This has two important benefits:
1) It allows the deserializer to insert strings directly into the
string table, rather than having to defer string insertion until
deserialization completes.
2) It simplifies the concurrent string table lookup to allow resizing
the table inside the write lock, therefore eliminating the race
where two concurrent lookups could both resize the table.

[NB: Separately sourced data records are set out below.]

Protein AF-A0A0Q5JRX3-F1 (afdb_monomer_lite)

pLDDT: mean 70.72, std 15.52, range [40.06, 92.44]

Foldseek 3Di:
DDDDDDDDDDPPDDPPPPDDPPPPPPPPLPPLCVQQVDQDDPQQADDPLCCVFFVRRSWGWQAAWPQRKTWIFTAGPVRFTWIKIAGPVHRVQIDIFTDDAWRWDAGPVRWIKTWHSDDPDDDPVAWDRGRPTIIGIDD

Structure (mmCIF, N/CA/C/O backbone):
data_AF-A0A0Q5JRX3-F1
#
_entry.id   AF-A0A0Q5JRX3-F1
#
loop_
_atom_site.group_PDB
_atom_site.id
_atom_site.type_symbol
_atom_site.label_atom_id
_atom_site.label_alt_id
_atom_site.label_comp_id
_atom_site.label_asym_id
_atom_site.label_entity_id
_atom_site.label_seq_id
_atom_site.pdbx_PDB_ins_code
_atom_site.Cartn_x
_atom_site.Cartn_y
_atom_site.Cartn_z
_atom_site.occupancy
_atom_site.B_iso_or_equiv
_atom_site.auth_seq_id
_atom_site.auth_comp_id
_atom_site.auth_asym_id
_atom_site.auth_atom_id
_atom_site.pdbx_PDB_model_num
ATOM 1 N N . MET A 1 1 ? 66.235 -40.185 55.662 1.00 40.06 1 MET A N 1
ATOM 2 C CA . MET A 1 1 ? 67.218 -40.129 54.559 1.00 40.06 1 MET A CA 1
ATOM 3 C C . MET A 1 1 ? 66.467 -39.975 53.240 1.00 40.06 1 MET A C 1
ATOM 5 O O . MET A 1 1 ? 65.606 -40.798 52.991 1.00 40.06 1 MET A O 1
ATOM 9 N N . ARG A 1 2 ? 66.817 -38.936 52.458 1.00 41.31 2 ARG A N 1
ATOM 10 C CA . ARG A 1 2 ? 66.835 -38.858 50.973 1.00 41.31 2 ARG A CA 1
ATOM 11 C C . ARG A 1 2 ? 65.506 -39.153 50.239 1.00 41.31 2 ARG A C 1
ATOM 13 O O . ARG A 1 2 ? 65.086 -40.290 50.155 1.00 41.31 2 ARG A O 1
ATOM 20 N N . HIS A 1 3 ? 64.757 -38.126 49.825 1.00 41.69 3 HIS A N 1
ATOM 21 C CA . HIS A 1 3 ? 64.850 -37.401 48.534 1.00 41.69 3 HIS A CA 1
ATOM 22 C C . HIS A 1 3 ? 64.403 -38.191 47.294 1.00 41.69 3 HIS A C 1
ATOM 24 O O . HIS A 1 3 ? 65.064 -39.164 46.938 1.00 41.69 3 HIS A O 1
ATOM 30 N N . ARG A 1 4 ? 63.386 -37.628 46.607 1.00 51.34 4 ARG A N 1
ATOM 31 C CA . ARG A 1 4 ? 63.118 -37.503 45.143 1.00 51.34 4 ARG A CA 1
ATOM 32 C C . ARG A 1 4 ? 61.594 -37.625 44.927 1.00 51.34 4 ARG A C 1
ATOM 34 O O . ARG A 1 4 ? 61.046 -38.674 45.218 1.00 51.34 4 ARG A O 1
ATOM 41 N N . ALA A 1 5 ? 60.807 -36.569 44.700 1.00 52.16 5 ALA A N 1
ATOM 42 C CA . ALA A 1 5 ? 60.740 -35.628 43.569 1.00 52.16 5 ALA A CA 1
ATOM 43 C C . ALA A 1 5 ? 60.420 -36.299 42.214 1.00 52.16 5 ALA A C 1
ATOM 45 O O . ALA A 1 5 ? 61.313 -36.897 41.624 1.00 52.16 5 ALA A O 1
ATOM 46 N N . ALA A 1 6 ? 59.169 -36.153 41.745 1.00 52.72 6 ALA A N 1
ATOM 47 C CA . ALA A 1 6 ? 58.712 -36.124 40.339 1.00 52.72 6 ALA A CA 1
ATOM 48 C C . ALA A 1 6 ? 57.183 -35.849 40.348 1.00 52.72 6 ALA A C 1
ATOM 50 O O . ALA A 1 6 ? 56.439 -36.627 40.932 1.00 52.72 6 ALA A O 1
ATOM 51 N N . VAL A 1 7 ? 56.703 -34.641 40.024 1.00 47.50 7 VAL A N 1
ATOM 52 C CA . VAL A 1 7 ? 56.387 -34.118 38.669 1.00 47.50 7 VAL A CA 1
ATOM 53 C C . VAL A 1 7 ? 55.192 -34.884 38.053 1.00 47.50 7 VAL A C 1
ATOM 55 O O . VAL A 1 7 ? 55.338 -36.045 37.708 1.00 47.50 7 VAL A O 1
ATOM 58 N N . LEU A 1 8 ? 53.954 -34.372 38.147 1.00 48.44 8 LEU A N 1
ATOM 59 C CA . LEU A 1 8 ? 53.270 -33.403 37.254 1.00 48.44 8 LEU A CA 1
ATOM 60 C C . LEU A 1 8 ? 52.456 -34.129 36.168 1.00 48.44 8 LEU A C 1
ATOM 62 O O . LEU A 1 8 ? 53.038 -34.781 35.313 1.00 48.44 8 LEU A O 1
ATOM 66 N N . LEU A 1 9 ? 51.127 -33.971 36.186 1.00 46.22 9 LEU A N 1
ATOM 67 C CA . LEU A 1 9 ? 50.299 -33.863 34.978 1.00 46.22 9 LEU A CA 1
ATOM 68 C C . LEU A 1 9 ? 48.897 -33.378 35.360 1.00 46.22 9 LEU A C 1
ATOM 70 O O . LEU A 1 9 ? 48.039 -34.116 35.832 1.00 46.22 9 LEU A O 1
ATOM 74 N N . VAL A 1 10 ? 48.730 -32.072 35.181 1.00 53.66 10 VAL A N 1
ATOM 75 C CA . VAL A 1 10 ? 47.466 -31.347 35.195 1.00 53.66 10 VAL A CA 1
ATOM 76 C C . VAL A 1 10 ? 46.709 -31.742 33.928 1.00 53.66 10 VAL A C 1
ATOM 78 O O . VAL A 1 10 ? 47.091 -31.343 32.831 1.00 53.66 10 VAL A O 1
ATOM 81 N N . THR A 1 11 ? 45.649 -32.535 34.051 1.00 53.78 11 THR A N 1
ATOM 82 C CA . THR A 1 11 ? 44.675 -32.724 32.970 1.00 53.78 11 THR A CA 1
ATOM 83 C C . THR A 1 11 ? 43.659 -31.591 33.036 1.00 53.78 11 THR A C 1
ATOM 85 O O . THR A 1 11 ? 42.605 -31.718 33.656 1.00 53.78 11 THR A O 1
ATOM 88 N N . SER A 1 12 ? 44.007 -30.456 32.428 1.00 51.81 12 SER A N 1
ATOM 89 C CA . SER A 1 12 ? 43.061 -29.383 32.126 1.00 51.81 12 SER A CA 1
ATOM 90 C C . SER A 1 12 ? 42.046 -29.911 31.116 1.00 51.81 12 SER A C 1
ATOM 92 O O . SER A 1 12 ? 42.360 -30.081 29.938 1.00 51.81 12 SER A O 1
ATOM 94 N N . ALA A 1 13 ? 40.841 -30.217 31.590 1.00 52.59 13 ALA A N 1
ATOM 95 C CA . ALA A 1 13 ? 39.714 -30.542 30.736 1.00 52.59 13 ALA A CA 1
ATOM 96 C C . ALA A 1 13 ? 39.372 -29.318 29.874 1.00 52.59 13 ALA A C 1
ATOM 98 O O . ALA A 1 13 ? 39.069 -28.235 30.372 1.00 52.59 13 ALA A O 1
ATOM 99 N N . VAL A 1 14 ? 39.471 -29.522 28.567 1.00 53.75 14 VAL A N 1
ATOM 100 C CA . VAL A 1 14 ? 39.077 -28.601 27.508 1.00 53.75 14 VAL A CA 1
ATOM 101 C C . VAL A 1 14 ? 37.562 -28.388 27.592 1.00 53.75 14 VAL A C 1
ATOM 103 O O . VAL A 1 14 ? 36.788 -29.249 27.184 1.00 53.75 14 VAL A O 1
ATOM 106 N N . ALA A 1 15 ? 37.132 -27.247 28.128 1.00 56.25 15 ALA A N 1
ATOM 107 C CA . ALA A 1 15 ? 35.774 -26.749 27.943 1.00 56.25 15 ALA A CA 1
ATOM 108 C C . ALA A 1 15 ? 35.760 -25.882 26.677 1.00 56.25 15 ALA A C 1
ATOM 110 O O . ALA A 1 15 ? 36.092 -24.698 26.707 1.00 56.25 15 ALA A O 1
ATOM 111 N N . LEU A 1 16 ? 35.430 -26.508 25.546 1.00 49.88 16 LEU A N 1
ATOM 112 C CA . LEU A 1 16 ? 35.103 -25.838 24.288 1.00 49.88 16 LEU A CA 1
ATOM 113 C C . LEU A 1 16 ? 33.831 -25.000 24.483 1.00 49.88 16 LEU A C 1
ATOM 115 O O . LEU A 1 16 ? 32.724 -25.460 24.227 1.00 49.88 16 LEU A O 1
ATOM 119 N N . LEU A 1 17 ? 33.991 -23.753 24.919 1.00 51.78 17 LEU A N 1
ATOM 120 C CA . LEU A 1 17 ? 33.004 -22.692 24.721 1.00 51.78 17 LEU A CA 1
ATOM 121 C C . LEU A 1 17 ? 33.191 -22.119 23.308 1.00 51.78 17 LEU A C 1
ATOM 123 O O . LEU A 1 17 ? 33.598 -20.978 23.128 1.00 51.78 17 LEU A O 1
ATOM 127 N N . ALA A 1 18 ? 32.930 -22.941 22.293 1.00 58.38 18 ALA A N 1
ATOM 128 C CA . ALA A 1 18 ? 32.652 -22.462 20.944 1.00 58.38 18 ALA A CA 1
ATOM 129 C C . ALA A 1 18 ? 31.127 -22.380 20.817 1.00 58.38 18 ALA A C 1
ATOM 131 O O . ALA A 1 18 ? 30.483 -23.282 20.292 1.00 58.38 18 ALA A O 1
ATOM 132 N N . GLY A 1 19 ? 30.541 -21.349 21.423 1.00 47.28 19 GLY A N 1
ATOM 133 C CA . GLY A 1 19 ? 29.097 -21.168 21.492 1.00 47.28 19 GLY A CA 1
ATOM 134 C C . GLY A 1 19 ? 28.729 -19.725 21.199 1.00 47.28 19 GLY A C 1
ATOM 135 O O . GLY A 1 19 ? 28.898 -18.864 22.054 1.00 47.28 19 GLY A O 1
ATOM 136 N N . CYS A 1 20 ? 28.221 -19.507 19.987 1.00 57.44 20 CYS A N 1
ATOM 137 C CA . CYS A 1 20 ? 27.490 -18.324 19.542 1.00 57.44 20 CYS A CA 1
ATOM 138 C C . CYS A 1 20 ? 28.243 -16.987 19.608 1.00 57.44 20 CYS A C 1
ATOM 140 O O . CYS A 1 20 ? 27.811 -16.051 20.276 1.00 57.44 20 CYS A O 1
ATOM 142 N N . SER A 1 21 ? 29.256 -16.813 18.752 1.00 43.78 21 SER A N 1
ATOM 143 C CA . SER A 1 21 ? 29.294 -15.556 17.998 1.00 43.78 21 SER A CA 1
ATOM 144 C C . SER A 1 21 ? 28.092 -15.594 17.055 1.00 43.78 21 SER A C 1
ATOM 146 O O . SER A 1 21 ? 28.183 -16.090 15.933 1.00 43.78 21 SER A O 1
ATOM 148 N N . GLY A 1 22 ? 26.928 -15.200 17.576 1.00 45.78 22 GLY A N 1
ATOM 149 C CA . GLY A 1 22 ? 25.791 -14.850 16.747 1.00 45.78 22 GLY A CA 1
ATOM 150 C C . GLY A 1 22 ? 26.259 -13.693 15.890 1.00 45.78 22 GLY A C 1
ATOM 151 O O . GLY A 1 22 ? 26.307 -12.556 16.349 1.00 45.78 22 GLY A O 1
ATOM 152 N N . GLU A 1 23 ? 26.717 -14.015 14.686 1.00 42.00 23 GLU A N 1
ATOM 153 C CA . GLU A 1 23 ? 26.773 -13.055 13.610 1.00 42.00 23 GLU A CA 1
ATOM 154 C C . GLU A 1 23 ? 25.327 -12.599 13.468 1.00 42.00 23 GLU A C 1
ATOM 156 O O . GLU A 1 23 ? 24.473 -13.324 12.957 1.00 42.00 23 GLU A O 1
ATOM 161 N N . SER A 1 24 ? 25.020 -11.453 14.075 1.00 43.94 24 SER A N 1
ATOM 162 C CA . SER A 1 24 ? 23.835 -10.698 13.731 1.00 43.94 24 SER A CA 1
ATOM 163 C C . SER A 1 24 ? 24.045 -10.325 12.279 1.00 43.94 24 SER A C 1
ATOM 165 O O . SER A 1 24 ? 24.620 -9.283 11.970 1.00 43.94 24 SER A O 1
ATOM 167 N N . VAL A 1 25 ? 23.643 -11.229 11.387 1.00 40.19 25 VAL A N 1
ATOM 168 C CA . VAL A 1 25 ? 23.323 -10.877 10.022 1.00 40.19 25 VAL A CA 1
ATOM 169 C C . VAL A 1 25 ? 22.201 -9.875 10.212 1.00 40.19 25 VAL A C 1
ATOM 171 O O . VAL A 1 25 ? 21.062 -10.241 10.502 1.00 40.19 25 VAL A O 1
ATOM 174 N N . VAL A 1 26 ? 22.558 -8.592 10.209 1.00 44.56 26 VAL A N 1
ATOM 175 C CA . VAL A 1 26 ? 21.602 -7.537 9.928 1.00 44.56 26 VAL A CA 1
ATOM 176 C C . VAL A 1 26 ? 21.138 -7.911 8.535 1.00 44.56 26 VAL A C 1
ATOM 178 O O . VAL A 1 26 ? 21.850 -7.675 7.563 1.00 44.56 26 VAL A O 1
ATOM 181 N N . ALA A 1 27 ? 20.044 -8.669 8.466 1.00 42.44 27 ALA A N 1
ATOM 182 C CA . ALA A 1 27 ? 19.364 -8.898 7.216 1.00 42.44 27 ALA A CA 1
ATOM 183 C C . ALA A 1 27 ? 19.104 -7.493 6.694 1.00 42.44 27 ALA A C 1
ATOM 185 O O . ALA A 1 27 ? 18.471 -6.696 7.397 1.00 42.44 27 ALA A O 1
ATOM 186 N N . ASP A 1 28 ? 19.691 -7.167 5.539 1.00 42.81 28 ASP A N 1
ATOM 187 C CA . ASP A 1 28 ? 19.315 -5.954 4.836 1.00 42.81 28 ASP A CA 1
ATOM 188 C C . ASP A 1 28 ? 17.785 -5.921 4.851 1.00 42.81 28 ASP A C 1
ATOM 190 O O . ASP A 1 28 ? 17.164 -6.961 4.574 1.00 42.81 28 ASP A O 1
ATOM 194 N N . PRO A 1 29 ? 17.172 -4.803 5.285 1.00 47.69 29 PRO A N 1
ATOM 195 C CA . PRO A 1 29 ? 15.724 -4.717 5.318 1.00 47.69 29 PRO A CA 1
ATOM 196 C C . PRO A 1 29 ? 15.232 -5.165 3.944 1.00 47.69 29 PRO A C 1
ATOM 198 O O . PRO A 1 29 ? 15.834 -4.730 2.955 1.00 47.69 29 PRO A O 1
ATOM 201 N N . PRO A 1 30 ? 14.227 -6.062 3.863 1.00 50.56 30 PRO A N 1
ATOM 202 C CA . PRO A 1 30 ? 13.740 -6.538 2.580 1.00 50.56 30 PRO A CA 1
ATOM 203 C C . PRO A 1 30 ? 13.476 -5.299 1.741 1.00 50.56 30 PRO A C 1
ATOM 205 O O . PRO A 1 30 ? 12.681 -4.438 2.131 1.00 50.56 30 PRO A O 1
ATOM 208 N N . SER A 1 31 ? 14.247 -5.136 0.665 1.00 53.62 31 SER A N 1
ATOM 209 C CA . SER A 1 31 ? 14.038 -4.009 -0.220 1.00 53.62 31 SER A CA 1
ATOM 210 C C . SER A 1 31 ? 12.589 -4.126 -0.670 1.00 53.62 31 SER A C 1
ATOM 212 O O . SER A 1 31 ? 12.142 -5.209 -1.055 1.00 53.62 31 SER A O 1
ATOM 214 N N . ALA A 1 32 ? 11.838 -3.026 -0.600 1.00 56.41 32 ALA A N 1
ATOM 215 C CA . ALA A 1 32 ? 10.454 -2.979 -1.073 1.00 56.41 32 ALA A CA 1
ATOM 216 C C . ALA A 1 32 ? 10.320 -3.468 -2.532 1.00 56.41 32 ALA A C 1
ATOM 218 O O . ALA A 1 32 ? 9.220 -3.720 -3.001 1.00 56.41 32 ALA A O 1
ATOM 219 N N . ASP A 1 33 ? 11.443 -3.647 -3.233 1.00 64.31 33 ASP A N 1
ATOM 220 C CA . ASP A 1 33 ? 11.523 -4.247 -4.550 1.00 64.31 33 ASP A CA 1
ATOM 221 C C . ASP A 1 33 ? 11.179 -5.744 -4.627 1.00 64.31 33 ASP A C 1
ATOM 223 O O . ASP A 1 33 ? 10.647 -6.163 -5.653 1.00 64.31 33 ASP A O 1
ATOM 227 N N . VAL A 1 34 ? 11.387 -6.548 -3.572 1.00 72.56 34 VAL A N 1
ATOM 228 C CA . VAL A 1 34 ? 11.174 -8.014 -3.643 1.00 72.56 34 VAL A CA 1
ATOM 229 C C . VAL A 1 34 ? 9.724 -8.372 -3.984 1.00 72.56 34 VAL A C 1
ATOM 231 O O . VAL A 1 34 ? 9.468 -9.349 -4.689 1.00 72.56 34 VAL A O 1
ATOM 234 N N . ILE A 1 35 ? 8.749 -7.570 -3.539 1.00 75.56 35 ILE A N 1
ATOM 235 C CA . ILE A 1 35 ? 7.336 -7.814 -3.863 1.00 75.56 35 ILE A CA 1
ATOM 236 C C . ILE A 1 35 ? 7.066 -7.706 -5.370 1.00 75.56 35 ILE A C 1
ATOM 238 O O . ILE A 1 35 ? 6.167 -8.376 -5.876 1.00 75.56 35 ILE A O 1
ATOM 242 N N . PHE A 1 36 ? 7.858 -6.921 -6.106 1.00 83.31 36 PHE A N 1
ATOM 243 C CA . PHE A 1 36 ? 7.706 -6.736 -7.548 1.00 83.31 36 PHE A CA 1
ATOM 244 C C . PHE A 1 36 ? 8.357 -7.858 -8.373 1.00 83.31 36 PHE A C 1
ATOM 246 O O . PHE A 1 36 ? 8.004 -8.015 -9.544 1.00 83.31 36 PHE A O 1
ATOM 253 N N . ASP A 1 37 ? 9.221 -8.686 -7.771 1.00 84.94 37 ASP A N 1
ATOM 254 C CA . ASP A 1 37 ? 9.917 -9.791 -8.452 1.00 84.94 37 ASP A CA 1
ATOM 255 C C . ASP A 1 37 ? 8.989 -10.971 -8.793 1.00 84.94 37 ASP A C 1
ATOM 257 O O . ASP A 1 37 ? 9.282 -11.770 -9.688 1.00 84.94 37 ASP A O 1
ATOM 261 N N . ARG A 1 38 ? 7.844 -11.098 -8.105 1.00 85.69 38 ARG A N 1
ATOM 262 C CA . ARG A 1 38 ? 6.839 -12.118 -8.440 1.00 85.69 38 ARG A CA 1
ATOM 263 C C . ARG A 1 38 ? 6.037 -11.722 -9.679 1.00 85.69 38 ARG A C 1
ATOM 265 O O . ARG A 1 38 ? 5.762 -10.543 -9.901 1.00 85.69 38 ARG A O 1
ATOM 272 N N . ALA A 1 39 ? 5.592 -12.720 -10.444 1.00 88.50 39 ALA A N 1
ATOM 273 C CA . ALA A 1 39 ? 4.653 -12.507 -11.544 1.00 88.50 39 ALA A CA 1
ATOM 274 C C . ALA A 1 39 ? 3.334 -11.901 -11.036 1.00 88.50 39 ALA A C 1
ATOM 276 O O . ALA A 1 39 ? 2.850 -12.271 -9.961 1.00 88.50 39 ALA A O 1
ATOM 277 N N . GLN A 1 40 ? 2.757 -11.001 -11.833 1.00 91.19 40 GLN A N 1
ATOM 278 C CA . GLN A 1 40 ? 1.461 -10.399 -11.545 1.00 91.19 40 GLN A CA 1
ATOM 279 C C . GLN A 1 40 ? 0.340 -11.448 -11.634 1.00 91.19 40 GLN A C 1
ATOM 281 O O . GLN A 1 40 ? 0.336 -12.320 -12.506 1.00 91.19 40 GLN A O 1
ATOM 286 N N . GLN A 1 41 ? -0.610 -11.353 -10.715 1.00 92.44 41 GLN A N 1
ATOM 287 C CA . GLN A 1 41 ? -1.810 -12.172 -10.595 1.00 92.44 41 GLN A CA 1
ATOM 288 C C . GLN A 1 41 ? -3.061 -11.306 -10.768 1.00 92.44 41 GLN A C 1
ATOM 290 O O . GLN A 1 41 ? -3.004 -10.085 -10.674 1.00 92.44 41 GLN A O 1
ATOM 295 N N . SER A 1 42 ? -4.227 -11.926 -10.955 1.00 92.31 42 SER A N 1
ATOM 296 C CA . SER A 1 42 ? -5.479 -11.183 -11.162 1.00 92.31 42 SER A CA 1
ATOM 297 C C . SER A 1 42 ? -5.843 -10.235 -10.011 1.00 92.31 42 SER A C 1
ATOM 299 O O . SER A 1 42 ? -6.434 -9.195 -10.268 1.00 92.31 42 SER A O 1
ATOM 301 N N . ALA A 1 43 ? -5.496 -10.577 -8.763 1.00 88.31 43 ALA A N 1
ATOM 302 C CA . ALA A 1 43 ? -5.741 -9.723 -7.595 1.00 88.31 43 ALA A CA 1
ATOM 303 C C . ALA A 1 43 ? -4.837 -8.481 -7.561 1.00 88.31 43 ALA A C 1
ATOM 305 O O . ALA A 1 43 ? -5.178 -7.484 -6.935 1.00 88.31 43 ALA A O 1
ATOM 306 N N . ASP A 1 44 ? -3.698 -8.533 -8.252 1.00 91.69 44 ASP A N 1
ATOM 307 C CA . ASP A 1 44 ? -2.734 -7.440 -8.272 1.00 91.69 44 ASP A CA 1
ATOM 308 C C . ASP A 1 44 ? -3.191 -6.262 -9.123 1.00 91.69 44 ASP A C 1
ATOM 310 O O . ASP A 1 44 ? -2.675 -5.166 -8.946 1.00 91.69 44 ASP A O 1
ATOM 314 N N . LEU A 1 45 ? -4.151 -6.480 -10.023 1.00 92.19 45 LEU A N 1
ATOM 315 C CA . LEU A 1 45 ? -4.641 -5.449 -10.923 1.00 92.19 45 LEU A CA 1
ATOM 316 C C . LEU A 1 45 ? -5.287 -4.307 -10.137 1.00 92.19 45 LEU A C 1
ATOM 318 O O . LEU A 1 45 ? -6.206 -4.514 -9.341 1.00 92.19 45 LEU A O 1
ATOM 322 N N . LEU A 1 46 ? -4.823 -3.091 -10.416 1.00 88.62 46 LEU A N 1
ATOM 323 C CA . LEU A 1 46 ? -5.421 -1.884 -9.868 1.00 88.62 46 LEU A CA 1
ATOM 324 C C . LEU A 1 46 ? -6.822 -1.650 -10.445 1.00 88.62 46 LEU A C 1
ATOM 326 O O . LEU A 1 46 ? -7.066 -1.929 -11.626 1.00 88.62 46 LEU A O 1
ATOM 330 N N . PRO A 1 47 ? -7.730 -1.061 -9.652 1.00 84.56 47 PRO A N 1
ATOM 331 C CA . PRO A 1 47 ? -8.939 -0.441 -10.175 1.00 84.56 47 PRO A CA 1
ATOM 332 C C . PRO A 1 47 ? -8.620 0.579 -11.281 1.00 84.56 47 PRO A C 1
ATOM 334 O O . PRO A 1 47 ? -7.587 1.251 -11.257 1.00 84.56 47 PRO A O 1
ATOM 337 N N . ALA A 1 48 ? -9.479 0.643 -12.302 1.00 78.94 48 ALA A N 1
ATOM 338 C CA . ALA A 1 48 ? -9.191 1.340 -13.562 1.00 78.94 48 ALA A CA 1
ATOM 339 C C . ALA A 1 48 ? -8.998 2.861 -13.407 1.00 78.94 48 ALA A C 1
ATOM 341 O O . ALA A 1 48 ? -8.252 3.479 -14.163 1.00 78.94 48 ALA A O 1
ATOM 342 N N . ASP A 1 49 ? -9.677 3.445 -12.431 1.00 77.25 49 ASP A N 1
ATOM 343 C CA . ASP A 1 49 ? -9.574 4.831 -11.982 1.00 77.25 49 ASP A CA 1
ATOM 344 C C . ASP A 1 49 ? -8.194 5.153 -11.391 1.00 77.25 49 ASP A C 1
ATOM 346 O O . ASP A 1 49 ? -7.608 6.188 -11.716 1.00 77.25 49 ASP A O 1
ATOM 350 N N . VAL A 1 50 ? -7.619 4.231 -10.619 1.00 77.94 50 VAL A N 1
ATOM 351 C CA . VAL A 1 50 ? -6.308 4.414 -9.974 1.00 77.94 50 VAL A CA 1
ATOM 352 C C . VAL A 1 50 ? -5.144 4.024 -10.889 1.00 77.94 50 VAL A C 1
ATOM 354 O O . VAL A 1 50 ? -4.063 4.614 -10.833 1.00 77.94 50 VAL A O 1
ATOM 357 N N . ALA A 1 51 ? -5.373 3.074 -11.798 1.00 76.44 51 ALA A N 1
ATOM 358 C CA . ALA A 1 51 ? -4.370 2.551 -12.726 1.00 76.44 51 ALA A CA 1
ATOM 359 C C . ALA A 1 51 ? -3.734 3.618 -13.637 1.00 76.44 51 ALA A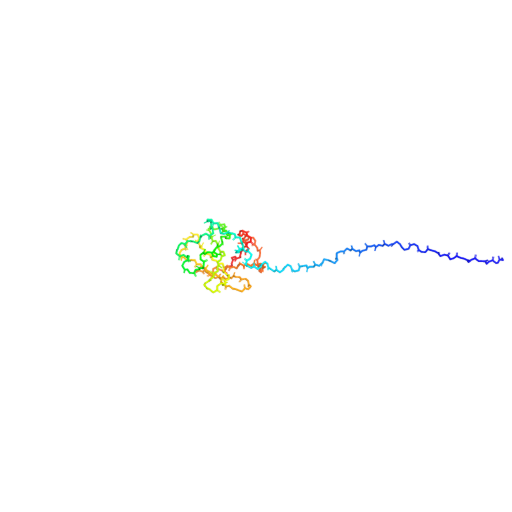 C 1
ATOM 361 O O . ALA A 1 51 ? -2.652 3.400 -14.168 1.00 76.44 51 ALA A O 1
ATOM 362 N N . SER A 1 52 ? -4.386 4.770 -13.829 1.00 78.88 52 SER A N 1
ATOM 363 C CA . SER A 1 52 ? -3.868 5.861 -14.666 1.00 78.88 52 SER A CA 1
ATOM 364 C C . SER A 1 52 ? -2.742 6.678 -14.016 1.00 78.88 52 SER A C 1
ATOM 366 O O . SER A 1 52 ? -2.013 7.384 -14.716 1.00 78.88 52 SER A O 1
ATOM 368 N N . LEU A 1 53 ? -2.588 6.587 -12.691 1.00 77.25 53 LEU A N 1
ATOM 369 C CA . LEU A 1 53 ? -1.604 7.361 -11.930 1.00 77.25 53 LEU A CA 1
ATOM 370 C C . LEU A 1 53 ? -0.323 6.590 -11.608 1.00 77.25 53 LEU A C 1
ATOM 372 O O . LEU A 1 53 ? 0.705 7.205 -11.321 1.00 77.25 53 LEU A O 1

The off-heap string table has the following properties:
1) The general hashmap behaviour matches the HashTable, i.e. open
addressing, power-of-two sized, quadratic probing. This could, of
course, now be changed.
2) The empty and deleted sentinels are changed to Smi 0 and 1,
respectively, to make those comparisons a bit cheaper and not
require roots access.
3) When the HashTable is resized, the old elements array is kept
alive in a linked list of previous arrays, so that concurrent
lookups don't lose the data they're accessing. This linked list
is cleared by the GC, as then we know that all threads are in
a safepoint.
4) The GC treats the hash table entries as weak roots, and only walks
them for non-live reference clearing and for evacuation.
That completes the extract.